For in-licensing, in IP research, one of the biggest “cant help” limitations is that many patents are held by private firms globally and most online services fall short and do not provide accurate financial picture of privately held firms. In an in-licensing context, an “interesting patent” held by a Microsoft, IBM or Exxon may not excite you as much as one held by a startup or a small-to-medium sized private company. Further, as a corporate IP counsel, you are well aware who the big players are in your techno-commercial space and information of their market cap, profitability and annual revenues doesn’t really add any unique insight to patent data. Private companies in US are not required to provide their financial information to anyone other than the IRS, in most cases the data isn’t publicly available or only approximations are available. The same is true for most countries.
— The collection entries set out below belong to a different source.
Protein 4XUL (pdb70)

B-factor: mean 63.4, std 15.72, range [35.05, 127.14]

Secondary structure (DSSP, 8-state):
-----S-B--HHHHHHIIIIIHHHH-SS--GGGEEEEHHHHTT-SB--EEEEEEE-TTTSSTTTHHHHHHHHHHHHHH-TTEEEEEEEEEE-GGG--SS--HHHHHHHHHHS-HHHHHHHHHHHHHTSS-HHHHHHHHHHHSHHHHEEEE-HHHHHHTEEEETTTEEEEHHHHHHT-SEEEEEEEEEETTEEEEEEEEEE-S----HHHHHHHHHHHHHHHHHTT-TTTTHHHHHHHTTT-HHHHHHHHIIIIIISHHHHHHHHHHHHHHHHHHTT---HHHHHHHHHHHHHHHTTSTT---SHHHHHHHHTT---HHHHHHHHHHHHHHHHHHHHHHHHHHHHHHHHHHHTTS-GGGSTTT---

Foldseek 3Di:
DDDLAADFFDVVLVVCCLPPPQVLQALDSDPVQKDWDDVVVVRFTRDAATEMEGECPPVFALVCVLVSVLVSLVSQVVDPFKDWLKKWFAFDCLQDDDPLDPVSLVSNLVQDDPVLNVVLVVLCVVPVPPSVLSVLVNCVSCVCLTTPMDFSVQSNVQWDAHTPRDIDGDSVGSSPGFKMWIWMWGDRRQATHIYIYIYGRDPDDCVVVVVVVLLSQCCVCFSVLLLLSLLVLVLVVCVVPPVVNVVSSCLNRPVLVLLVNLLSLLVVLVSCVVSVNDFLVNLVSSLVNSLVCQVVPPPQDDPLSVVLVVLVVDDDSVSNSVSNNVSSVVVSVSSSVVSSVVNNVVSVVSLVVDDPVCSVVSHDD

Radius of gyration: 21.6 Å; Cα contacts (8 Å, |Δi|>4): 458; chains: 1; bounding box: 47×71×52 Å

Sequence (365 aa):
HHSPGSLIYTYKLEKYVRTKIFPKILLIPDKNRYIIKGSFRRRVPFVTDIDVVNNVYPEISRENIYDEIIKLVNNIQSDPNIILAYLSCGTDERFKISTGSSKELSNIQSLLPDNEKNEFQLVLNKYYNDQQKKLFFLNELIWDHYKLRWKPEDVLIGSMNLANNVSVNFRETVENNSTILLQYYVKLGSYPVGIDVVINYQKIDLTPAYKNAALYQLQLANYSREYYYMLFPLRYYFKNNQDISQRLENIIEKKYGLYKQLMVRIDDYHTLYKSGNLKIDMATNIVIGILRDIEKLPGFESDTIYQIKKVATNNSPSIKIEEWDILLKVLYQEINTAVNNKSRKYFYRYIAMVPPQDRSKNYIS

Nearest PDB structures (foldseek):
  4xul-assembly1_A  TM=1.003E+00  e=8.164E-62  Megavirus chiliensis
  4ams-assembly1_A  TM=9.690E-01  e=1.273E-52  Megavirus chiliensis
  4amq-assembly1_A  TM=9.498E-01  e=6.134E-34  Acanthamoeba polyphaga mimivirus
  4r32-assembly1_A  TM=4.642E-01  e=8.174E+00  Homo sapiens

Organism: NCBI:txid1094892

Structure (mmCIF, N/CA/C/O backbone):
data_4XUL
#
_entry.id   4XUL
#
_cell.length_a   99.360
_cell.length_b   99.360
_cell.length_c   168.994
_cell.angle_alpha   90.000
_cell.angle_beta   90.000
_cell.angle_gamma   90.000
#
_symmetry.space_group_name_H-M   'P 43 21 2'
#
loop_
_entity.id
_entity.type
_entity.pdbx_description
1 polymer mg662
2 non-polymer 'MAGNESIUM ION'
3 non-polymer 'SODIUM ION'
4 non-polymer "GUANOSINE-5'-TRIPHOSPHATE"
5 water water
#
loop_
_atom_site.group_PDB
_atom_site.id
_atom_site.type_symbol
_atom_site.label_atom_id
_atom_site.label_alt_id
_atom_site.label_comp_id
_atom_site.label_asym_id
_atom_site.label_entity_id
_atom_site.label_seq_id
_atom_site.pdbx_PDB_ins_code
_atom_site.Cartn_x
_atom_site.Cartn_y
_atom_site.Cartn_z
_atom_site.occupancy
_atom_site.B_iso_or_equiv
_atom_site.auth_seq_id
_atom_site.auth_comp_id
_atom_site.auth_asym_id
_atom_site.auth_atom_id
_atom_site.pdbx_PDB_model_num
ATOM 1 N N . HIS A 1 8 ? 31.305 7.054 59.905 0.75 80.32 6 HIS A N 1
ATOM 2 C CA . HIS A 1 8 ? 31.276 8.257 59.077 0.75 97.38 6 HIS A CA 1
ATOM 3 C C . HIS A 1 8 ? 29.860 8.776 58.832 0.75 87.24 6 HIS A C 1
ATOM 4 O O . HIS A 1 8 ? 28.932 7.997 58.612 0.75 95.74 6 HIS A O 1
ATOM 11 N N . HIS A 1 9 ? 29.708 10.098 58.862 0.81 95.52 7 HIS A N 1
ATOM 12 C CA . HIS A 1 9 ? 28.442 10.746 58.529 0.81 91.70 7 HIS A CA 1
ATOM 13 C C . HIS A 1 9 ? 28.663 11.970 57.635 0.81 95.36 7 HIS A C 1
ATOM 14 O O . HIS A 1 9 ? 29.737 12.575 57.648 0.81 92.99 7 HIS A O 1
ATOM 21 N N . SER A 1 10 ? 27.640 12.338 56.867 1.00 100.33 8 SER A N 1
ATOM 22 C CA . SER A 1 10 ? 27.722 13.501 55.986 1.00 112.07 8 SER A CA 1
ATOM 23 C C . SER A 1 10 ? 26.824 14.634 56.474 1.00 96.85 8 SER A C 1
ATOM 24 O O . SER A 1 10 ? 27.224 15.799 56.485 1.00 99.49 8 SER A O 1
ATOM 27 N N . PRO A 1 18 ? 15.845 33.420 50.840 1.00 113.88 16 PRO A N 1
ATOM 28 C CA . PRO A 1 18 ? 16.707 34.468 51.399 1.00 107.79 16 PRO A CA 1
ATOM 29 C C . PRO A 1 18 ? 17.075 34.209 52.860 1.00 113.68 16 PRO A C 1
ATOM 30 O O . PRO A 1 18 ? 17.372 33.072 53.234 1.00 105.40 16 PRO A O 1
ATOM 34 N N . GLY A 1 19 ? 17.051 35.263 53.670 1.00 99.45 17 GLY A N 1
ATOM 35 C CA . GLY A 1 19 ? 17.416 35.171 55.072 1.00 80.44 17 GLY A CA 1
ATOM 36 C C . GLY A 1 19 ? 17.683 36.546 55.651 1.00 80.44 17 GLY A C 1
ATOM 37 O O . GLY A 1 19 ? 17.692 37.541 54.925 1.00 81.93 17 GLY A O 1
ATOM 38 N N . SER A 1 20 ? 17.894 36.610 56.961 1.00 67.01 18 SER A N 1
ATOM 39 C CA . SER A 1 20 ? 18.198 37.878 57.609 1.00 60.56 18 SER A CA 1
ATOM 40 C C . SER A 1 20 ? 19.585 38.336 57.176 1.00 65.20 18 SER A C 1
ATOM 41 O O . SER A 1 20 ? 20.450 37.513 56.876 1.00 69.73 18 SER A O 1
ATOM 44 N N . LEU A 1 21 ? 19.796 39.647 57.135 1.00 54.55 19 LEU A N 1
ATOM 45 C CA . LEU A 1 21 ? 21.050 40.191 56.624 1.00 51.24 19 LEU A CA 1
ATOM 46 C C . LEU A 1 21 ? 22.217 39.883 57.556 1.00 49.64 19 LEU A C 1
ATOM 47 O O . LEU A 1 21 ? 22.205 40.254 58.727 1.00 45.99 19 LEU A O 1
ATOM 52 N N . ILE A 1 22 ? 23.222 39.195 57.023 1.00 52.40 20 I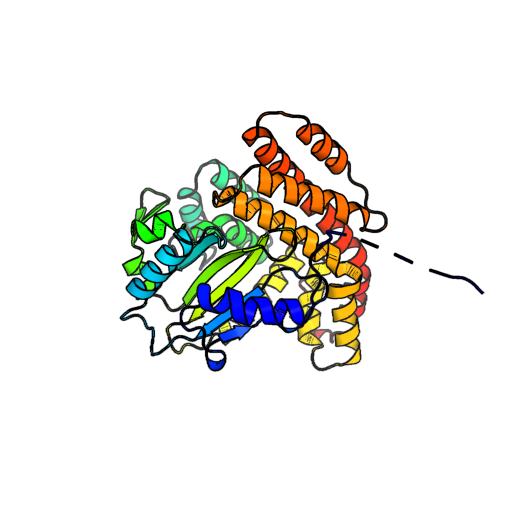LE A N 1
ATOM 53 C CA . ILE A 1 22 ? 24.415 38.847 57.786 1.00 44.69 20 ILE A CA 1
ATOM 54 C C . ILE A 1 22 ? 25.597 39.667 57.283 1.00 46.81 20 ILE A C 1
ATOM 55 O O . ILE A 1 22 ? 25.710 39.928 56.084 1.00 54.76 20 ILE A O 1
ATOM 60 N N . TYR A 1 23 ? 26.472 40.085 58.193 1.00 45.55 21 TYR A N 1
ATOM 61 C CA . TYR A 1 23 ? 27.625 40.871 57.784 1.00 52.87 21 TYR A CA 1
ATOM 62 C C . TYR A 1 23 ? 28.598 40.039 56.964 1.00 61.21 21 TYR A C 1
ATOM 63 O O . TYR A 1 23 ? 28.981 38.938 57.357 1.00 60.95 21 TYR A O 1
ATOM 72 N N . THR A 1 24 ? 28.991 40.590 55.821 1.00 61.74 22 THR A N 1
ATOM 73 C CA . THR A 1 24 ? 30.127 40.097 55.055 1.00 59.59 22 THR A CA 1
ATOM 74 C C . THR A 1 24 ? 30.947 41.304 54.630 1.00 65.18 22 THR A C 1
ATOM 75 O O . THR A 1 24 ? 30.410 42.407 54.510 1.00 57.82 22 THR A O 1
ATOM 79 N N . TYR A 1 25 ? 32.241 41.107 54.407 0.94 58.14 23 TYR A N 1
ATOM 80 C CA . TYR A 1 25 ? 33.085 42.194 53.923 0.94 65.71 23 TYR A CA 1
ATOM 81 C C . TYR A 1 25 ? 32.619 42.648 52.539 0.94 61.98 23 TYR A C 1
ATOM 82 O O . TYR A 1 25 ? 32.786 43.810 52.165 0.94 62.26 23 TYR A O 1
ATOM 91 N N . LYS A 1 26 ? 32.027 41.722 51.792 1.00 58.24 24 LYS A N 1
ATOM 92 C CA . LYS A 1 26 ? 31.444 42.027 50.491 1.00 63.58 24 LYS A CA 1
ATOM 93 C C . LYS A 1 26 ? 30.331 43.059 50.628 1.00 62.69 24 LYS A C 1
ATOM 94 O O . LYS A 1 26 ? 30.184 43.947 49.788 1.00 59.86 24 LYS A O 1
ATOM 100 N N . LEU A 1 27 ? 29.547 42.930 51.693 1.00 64.24 25 LEU A N 1
ATOM 101 C CA . LEU A 1 27 ? 28.478 43.876 51.986 1.00 55.90 25 LEU A CA 1
ATOM 102 C C . LEU A 1 27 ? 29.036 45.270 52.246 1.00 50.38 25 LEU A C 1
ATOM 103 O O . LEU A 1 27 ? 28.567 46.249 51.666 1.00 50.35 25 LEU A O 1
ATOM 108 N N . GLU A 1 28 ? 30.037 45.355 53.118 1.00 46.54 26 GLU A N 1
ATOM 109 C CA . GLU A 1 28 ? 30.654 46.637 53.445 1.00 62.63 26 GLU A CA 1
ATOM 110 C C . GLU A 1 28 ? 31.248 47.330 52.218 1.00 56.90 26 GLU A C 1
ATOM 111 O O . GLU A 1 28 ? 31.091 48.538 52.047 1.00 57.69 26 GLU A O 1
ATOM 117 N N . LYS A 1 29 ? 31.930 46.569 51.369 0.95 56.86 27 LYS A N 1
ATOM 118 C CA . LYS A 1 29 ? 32.554 47.149 50.184 0.95 53.34 27 LYS A CA 1
ATOM 119 C C . LYS A 1 29 ? 31.485 47.709 49.257 0.95 54.47 27 LYS A C 1
ATOM 120 O O . LYS A 1 29 ? 31.677 48.750 48.630 0.95 56.40 27 LYS A O 1
ATOM 126 N N . TYR A 1 30 ? 30.348 47.025 49.196 1.00 50.04 28 TYR A N 1
ATOM 127 C CA . TYR A 1 30 ? 29.227 47.491 48.392 1.00 49.71 28 TYR A CA 1
ATOM 128 C C . TYR A 1 30 ? 28.667 48.828 48.884 1.00 64.83 28 TYR A C 1
ATOM 129 O O . TYR A 1 30 ? 28.427 49.730 48.082 1.00 53.72 28 TYR A O 1
ATOM 138 N N . VAL A 1 31 ? 28.448 48.962 50.191 1.00 56.70 29 VAL A N 1
ATOM 139 C CA . VAL A 1 31 ? 27.835 50.186 50.703 1.00 56.20 29 VAL A CA 1
ATOM 140 C C . VAL A 1 31 ? 28.807 51.364 50.599 1.00 45.89 29 VAL A C 1
ATOM 141 O O . VAL A 1 31 ? 28.390 52.491 50.340 1.00 53.36 29 VAL A O 1
ATOM 145 N N . ARG A 1 32 ? 30.099 51.097 50.770 1.00 45.11 30 ARG A N 1
ATOM 146 C CA . ARG A 1 32 ? 31.108 52.148 50.712 1.00 51.23 30 ARG A CA 1
ATOM 147 C C . ARG A 1 32 ? 31.346 52.648 49.288 1.00 55.84 30 ARG A C 1
ATOM 148 O O . ARG A 1 32 ? 31.596 53.836 49.078 1.00 63.31 30 ARG A O 1
ATOM 156 N N . THR A 1 33 ? 31.265 51.748 48.312 1.00 56.89 31 THR A N 1
ATOM 157 C CA . THR A 1 33 ? 31.596 52.098 46.932 1.00 58.13 31 THR A CA 1
ATOM 158 C C . THR A 1 33 ? 30.371 52.428 46.079 1.00 56.38 31 THR A C 1
ATOM 159 O O . THR A 1 33 ? 30.465 53.205 45.129 1.00 62.85 31 THR A O 1
ATOM 163 N N . LYS A 1 34 ? 29.224 51.848 46.419 1.00 51.06 32 LYS A N 1
ATOM 164 C CA . LYS A 1 34 ? 28.018 52.054 45.624 1.00 52.02 32 LYS A CA 1
ATOM 165 C C . LYS A 1 34 ? 26.979 52.939 46.320 1.00 60.49 32 LYS A C 1
ATOM 166 O O . LYS A 1 34 ? 26.295 53.718 45.662 1.00 58.16 32 LYS A O 1
ATOM 172 N N . ILE A 1 35 ? 26.859 52.827 47.640 1.00 57.99 33 ILE A N 1
ATOM 173 C CA . ILE A 1 35 ? 25.818 53.562 48.359 1.00 48.22 33 ILE A CA 1
ATOM 174 C C . ILE A 1 35 ? 26.295 54.911 48.898 1.00 43.51 33 ILE A C 1
ATOM 175 O O . ILE A 1 35 ? 25.647 55.934 48.681 1.00 51.15 33 ILE A O 1
ATOM 180 N N . PHE A 1 36 ? 27.417 54.905 49.610 1.00 45.08 34 PHE A N 1
ATOM 181 C CA . PHE A 1 36 ? 27.947 56.127 50.215 1.00 51.19 34 PHE A CA 1
ATOM 182 C C . PHE A 1 36 ? 28.177 57.287 49.236 1.00 53.87 34 PHE A C 1
ATOM 183 O O . PHE A 1 36 ? 27.908 58.434 49.590 1.00 56.46 34 PHE A O 1
ATOM 191 N N . PRO A 1 37 ? 28.672 57.009 48.011 1.00 58.40 35 PRO A N 1
ATOM 192 C CA . PRO A 1 37 ? 28.825 58.153 47.102 1.00 52.10 35 PRO A CA 1
ATOM 193 C C . PRO A 1 37 ? 27.510 58.864 46.775 1.00 48.31 35 PRO A C 1
ATOM 194 O O . PRO A 1 37 ? 27.536 60.006 46.319 1.00 53.49 35 PRO A O 1
ATOM 198 N N . LYS A 1 38 ? 26.382 58.204 47.019 1.00 52.88 36 LYS A N 1
ATOM 199 C CA . LYS A 1 38 ? 25.077 58.772 46.704 1.00 48.44 36 LYS A CA 1
ATOM 200 C C . LYS A 1 38 ? 24.409 59.475 47.887 1.00 62.80 36 LYS A C 1
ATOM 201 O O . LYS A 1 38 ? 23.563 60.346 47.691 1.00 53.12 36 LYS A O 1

Financial parameters can perhaps help get an indication of where to focus your in-licensing efforts on, but caveats exist here too. Say if your patent portfolios extended across three technology segments A, B and C. Now out of the three B has maximum current market potential and licensing revenues are highest in B. However if you analyze the market and see that B belongs to a maturing market and the markets verticals in which C is operating is growing fast and in 5 years may overtake B then you would rather focus on acquiring patent in C instead of building an assertion portfolio for B. But it is to be noted that such decisions require market estimations based on industry growth trends and not on historical patent licensing information. In fact in the current example historical patent licensing information may even misguide you to focus on B. Now re-read this example with A as CD technology, B as DVD and C as Blue-Ray and you will realize why industry trends should dictate the focus and not past licensing revenues or assignee financial information.
For out-licensing, in today’s market, successful corporate out-licensing requires assertion licensing strategies that use technical data to demonstrate infringement and financial power (…. _your_ financial information) to backup your intention to enforce. So the bigger task (and the first step) here is clearly identifying the patents that are building up upon your invention. For this an in-depth technical analysis, especially claims and citation analysis is required. Once you have a strong technical case, then business, financial, legal (litigation) and overall environmental conditions about you and the companies behind those patents are to be considered.
So you need to ask yourself - Does the path to successful licensing research lie in financial data or does it lie in the technical analysis of patents? Our opinion here is that patent research for licensing must start with just patent analysis. How you build your search set makes a huge impact. Analysis of forward and backward citations can help identify related technologies around your inventions. Building the right citation sets and analyzing their claims is necessary. Combining classification codes with contextual clusters gives deep insights on how the sub-technologies are spread. Application filing trends can indicate which technologies are rapidly growing and which are maturing. Undertaking keyword analysis of claims can give many deep insights about companies active in the same research area.
Once you locate the patents, most of the “research” part is done!